Work item: In the entries that follow, the line with "ATOM 193 O O" opens the range and the line with "ATOM 200 C CA" closes it; repeat that range exactly, both lines included.
[Data for analysis Boundary: Start]
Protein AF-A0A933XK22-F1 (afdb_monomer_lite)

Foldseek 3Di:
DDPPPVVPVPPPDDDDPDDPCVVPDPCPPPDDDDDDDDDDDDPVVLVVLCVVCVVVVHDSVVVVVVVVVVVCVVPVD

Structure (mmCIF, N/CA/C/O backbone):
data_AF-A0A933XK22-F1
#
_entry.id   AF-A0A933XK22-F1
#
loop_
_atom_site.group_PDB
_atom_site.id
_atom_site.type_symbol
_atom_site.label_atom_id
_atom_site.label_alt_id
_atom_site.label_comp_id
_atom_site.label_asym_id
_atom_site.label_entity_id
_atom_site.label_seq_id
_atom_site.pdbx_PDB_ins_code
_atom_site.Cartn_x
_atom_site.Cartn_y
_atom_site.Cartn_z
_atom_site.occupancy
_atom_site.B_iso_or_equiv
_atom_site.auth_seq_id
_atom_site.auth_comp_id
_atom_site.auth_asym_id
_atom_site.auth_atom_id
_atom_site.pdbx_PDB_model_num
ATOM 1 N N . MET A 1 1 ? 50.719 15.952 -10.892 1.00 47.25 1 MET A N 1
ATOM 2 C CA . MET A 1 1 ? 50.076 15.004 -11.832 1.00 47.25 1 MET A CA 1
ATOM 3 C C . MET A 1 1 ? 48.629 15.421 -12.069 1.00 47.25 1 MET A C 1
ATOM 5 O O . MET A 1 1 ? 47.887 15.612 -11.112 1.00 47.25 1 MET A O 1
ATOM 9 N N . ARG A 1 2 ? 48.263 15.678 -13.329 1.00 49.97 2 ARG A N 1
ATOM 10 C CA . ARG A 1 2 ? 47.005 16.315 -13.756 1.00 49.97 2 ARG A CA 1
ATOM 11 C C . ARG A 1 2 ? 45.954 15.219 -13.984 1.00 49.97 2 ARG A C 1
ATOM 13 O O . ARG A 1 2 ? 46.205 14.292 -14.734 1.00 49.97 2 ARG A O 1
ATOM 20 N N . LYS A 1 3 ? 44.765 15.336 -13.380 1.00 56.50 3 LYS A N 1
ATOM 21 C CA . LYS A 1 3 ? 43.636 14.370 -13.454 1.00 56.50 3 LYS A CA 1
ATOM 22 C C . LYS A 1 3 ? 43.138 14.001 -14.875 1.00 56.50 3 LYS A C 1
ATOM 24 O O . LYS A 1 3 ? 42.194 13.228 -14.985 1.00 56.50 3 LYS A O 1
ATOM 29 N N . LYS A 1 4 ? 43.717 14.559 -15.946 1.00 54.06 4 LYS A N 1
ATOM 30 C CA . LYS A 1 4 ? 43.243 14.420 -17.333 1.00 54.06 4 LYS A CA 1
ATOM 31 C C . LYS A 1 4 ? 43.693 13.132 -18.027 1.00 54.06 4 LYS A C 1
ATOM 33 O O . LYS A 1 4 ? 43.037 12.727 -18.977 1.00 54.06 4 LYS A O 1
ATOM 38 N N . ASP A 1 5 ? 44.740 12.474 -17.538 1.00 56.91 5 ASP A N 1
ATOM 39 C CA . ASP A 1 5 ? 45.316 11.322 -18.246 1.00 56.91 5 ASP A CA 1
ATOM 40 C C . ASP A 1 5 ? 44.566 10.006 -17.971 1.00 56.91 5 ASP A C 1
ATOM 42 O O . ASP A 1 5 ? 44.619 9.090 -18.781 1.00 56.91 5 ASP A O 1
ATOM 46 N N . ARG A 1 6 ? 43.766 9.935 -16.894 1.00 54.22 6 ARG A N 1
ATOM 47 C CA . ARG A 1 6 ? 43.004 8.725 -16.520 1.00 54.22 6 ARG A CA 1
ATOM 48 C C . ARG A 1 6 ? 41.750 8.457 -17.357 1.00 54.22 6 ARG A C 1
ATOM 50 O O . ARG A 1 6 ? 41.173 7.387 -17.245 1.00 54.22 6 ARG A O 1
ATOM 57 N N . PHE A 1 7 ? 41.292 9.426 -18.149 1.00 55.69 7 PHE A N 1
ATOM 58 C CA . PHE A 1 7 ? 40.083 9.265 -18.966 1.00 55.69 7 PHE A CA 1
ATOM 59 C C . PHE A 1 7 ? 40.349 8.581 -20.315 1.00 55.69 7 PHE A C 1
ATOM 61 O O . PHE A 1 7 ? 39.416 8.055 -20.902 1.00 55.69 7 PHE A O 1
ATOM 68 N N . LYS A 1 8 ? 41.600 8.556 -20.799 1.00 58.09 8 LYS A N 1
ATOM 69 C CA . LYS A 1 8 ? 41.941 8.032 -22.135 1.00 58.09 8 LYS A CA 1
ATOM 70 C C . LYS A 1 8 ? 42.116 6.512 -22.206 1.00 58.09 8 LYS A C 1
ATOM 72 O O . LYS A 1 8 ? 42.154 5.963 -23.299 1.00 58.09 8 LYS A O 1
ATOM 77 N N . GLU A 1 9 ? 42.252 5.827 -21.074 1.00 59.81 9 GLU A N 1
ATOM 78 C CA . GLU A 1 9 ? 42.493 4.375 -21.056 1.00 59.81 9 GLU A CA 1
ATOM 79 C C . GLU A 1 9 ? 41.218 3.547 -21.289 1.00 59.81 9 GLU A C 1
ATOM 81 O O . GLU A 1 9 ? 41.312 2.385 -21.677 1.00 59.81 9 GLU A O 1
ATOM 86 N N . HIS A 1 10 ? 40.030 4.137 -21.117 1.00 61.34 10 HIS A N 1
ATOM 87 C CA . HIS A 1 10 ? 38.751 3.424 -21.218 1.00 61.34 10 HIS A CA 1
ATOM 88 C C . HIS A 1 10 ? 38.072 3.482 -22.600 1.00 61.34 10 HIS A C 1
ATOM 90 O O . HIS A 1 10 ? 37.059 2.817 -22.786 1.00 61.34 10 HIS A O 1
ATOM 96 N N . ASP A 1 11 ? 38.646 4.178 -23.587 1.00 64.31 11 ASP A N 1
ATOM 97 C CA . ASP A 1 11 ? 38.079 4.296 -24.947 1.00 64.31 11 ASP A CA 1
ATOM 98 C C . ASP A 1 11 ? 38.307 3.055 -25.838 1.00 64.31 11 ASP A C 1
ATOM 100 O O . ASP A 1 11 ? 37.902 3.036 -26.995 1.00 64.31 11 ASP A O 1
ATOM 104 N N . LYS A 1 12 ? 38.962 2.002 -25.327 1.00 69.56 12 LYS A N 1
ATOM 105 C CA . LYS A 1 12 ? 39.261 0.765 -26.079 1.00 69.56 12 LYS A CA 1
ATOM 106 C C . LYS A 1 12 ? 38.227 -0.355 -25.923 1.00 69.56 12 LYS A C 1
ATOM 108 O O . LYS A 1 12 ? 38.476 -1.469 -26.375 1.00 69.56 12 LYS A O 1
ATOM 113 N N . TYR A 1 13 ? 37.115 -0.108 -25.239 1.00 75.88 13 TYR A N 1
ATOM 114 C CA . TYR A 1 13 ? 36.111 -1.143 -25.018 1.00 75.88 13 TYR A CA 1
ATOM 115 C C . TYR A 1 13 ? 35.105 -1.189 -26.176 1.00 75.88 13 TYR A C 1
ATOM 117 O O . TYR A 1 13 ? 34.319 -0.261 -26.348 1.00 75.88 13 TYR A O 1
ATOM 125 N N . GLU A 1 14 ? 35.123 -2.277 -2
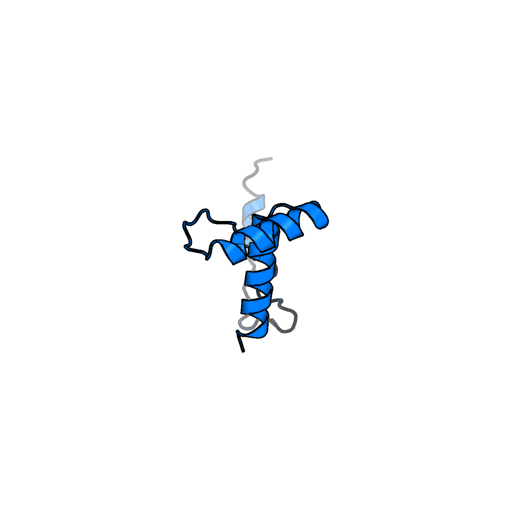6.947 1.00 77.50 14 GLU A N 1
ATOM 126 C CA . GLU A 1 14 ? 34.113 -2.584 -27.965 1.00 77.50 14 GLU A CA 1
ATOM 127 C C . GLU A 1 14 ? 33.048 -3.513 -27.364 1.00 77.50 14 GLU A C 1
ATOM 129 O O . GLU A 1 14 ? 33.369 -4.512 -26.716 1.00 77.50 14 GLU A O 1
ATOM 134 N N . LEU A 1 15 ? 31.772 -3.152 -27.528 1.00 80.38 15 LEU A N 1
ATOM 135 C CA . LEU A 1 15 ? 30.651 -3.935 -27.013 1.00 80.38 15 LEU A CA 1
ATOM 136 C C . LEU A 1 15 ? 30.431 -5.159 -27.924 1.00 80.38 15 LEU A C 1
ATOM 138 O O . LEU A 1 15 ? 30.346 -4.971 -29.135 1.00 80.38 15 LEU A O 1
ATOM 142 N N . PRO A 1 16 ? 30.323 -6.385 -27.385 1.00 82.69 16 PRO A N 1
ATOM 143 C CA . PRO A 1 16 ? 30.028 -7.564 -28.196 1.00 82.69 16 PRO A CA 1
ATOM 144 C C . PRO A 1 16 ? 28.623 -7.490 -28.815 1.00 82.69 16 PRO A C 1
ATOM 146 O O . PRO A 1 16 ? 27.703 -6.946 -28.201 1.00 82.69 16 PRO A O 1
ATOM 149 N N . ASP A 1 17 ? 28.462 -8.082 -30.004 1.00 81.31 17 ASP A N 1
ATOM 150 C CA . ASP A 1 17 ? 27.202 -8.076 -30.769 1.00 81.31 17 ASP A CA 1
ATOM 151 C C . ASP A 1 17 ? 26.058 -8.808 -30.049 1.00 81.31 17 ASP A C 1
ATOM 153 O O . ASP A 1 17 ? 24.890 -8.436 -30.171 1.00 81.31 17 ASP A O 1
ATOM 157 N N . GLU A 1 18 ? 26.391 -9.826 -29.252 1.00 82.12 18 GLU A N 1
ATOM 158 C CA . GLU A 1 18 ? 25.438 -10.598 -28.462 1.00 82.12 18 GLU A CA 1
ATOM 159 C C . GLU A 1 18 ? 25.869 -10.654 -26.996 1.00 82.12 18 GLU A C 1
ATOM 161 O O . GLU A 1 18 ? 27.016 -10.955 -26.657 1.00 82.1
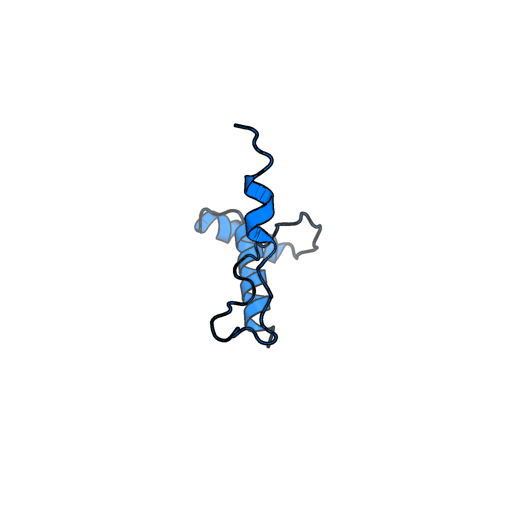2 18 GLU A O 1
ATOM 166 N N . VAL A 1 19 ? 24.920 -10.366 -26.106 1.00 79.50 19 VAL A N 1
ATOM 167 C CA . VAL A 1 19 ? 25.108 -10.410 -24.655 1.00 79.50 19 VAL A CA 1
ATOM 168 C C . VAL A 1 19 ? 24.207 -11.505 -24.100 1.00 79.50 19 VAL A C 1
ATOM 170 O O . VAL A 1 19 ? 22.989 -11.448 -24.268 1.00 79.50 19 VAL A O 1
ATOM 173 N N . ASP A 1 20 ? 24.793 -12.488 -23.416 1.00 82.38 20 ASP A N 1
ATOM 174 C CA . ASP A 1 20 ? 24.027 -13.539 -22.748 1.00 82.38 20 ASP A CA 1
ATOM 175 C C . ASP A 1 20 ? 23.196 -12.944 -21.599 1.00 82.38 20 ASP A C 1
ATOM 177 O O . ASP A 1 20 ? 23.713 -12.527 -20.559 1.00 82.38 20 ASP A O 1
ATOM 181 N N . MET A 1 21 ? 21.879 -12.885 -21.805 1.00 79.81 21 MET A N 1
ATOM 182 C CA . MET A 1 21 ? 20.909 -12.383 -20.834 1.00 79.81 21 MET A CA 1
ATOM 183 C C . MET A 1 21 ? 20.184 -13.506 -20.081 1.00 79.81 21 MET A C 1
ATOM 185 O O . MET A 1 21 ? 19.232 -13.205 -19.358 1.00 79.81 21 MET A O 1
ATOM 189 N N . SER A 1 22 ? 20.614 -14.767 -20.199 1.00 83.44 22 SER A N 1
ATOM 190 C CA . SER A 1 22 ? 19.957 -15.929 -19.573 1.00 83.44 22 SER A CA 1
ATOM 191 C C . SER A 1 22 ? 19.784 -15.794 -18.050 1.00 83.44 22 SER A C 1
ATOM 193 O O . SER A 1 22 ? 18.760 -16.200 -17.503 1.00 83.44 22 SER A O 1
ATOM 195 N N . GLY A 1 23 ? 20.729 -15.144 -17.361 1.00 82.00 23 GLY A N 1
ATOM 196 C CA . GLY A 1 23 ? 20.660 -14.839 -15.923 1.00 82.00 23 GLY A CA 1
ATOM 197 C C . GLY A 1 23 ? 19.950 -13.527 -15.552 1.00 82.00 23 GLY A C 1
ATOM 198 O O . GLY A 1 23 ? 19.966 -13.117 -14.384 1.00 82.00 23 GLY A O 1
ATOM 199 N N . SER A 1 24 ? 19.364 -12.819 -16.519 1.00 80.44 24 SER A N 1
ATOM 200 C CA . SER A 1 24 ? 18.781 -11.496 -16.288 1.00 80.44 24 SER A CA 1
ATOM 201 C C . SER A 1 24 ? 17.443 -11.578 -15.561 1.00 80.44 24 SER A C 1
ATOM 203 O O . SER A 1 24 ? 16.506 -12.243 -15.994 1.00 80.44 24 SER A O 1
ATOM 205 N N . ILE A 1 25 ? 17.317 -10.821 -14.470 1.00 79.69 25 ILE A N 1
ATOM 206 C CA . ILE A 1 25 ? 16.074 -10.732 -13.698 1.00 79.69 25 ILE A CA 1
ATOM 207 C C . ILE A 1 25 ? 15.290 -9.495 -14.138 1.00 79.69 25 ILE A C 1
ATOM 209 O O . ILE A 1 25 ? 15.725 -8.360 -13.912 1.00 79.69 25 ILE A O 1
ATOM 213 N N . ARG A 1 26 ? 14.102 -9.707 -14.718 1.00 76.81 26 ARG A N 1
ATOM 214 C CA . ARG A 1 26 ? 13.161 -8.617 -15.020 1.00 76.81 26 ARG A CA 1
ATOM 215 C C . ARG A 1 26 ? 12.812 -7.852 -13.744 1.00 76.81 26 ARG A C 1
ATOM 217 O O . ARG A 1 26 ? 12.459 -8.436 -12.728 1.00 76.81 26 ARG A O 1
ATOM 224 N N . GLY A 1 27 ? 12.904 -6.525 -13.810 1.00 76.44 27 GLY A N 1
ATOM 225 C CA . GLY A 1 27 ? 12.448 -5.653 -12.728 1.00 76.44 27 GLY A CA 1
ATOM 226 C C . GLY A 1 27 ? 13.313 -5.655 -11.463 1.00 76.44 27 GLY A C 1
ATOM 227 O O . GLY A 1 27 ? 12.861 -5.117 -10.459 1.00 76.44 27 GLY A O 1
ATOM 228 N N . ARG A 1 28 ? 14.557 -6.172 -11.488 1.00 76.69 28 ARG A N 1
ATOM 229 C CA . ARG A 1 28 ? 15.458 -6.189 -10.308 1.00 76.69 28 ARG A CA 1
ATOM 230 C C . ARG A 1 28 ? 15.611 -4.818 -9.630 1.00 76.69 28 ARG A C 1
ATOM 232 O O . ARG A 1 28 ? 15.736 -4.741 -8.413 1.00 76.69 28 ARG A O 1
ATOM 239 N N . PHE A 1 29 ? 15.586 -3.738 -10.410 1.00 81.31 29 PHE A N 1
ATOM 240 C CA . PHE A 1 29 ? 15.707 -2.364 -9.908 1.00 81.31 29 PHE A CA 1
ATOM 241 C C . PHE A 1 29 ? 14.370 -1.616 -9.817 1.00 81.31 29 PHE A C 1
ATOM 243 O O . PHE A 1 29 ? 14.347 -0.445 -9.434 1.00 81.31 29 PHE A O 1
ATOM 250 N N . TYR A 1 30 ? 13.252 -2.259 -10.160 1.00 81.06 30 TYR A N 1
ATOM 251 C CA . TYR A 1 30 ? 11.945 -1.622 -10.092 1.00 81.06 30 TYR A CA 1
ATOM 252 C C . TYR A 1 30 ? 11.510 -1.467 -8.633 1.00 81.06 30 TYR A C 1
ATOM 254 O O . TYR A 1 30 ? 11.380 -2.440 -7.892 1.00 81.06 30 TYR A O 1
ATOM 262 N N . LYS A 1 31 ? 11.255 -0.224 -8.221 1.00 77.25 31 LYS A N 1
ATOM 263 C CA . LYS A 1 31 ? 10.664 0.097 -6.920 1.00 77.25 31 LYS A CA 1
ATOM 264 C C . LYS A 1 31 ? 9.291 0.726 -7.151 1.00 77.25 31 LYS A C 1
ATOM 266 O O . LYS A 1 31 ? 9.232 1.824 -7.709 1.00 77.25 31 LYS A O 1
ATOM 271 N N . PRO A 1 32 ? 8.191 0.084 -6.716 1.00 81.12 32 PRO A N 1
ATOM 272 C CA . PRO A 1 32 ? 6.867 0.678 -6.825 1.00 81.12 32 PRO A CA 1
ATOM 273 C C . PRO A 1 32 ? 6.820 1.997 -6.046 1.00 81.12 32 PRO A C 1
ATOM 275 O O . PRO A 1 32 ? 7.056 2.018 -4.836 1.00 81.12 32 PRO A O 1
ATOM 278 N N . ARG A 1 33 ? 6.502 3.106 -6.720 1.00 86.06 33 ARG A N 1
ATOM 279 C CA . ARG A 1 33 ? 6.257 4.387 -6.045 1.00 86.06 33 ARG A CA 1
ATOM 280 C C . ARG A 1 33 ? 4.792 4.453 -5.633 1.00 86.06 33 ARG A C 1
ATOM 282 O O . ARG A 1 33 ? 3.909 4.223 -6.452 1.00 86.06 33 ARG A O 1
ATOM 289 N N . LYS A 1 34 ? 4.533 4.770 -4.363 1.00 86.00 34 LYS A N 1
[Data for analysis Boundary: End]
Answer space:
ATOM 193 O O . SER A 1 22 ? 18.760 -16.200 -17.503 1.00 83.44 22 SER A O 1
ATOM 195 N N . GLY A 1 23 ? 20.729 -15.144 -17.361 1.00 82.00 23 GLY A N 1
ATOM 196 C CA . GLY A 1 23 ? 20.660 -14.839 -15.923 1.00 82.00 23 GLY A CA 1
ATOM 197 C C . GLY A 1 23 ? 19.950 -13.527 -15.552 1.00 82.00 23 GLY A C 1
ATOM 198 O O . GLY A 1 23 ? 19.966 -13.117 -14.384 1.00 82.00 23 GLY A O 1
ATOM 199 N N . SER A 1 24 ? 19.364 -12.819 -16.519 1.00 80.44 24 SER A N 1
ATOM 200 C CA . SER A 1 24 ? 18.781 -11.496 -16.288 1.00 80.44 24 SER A CA 1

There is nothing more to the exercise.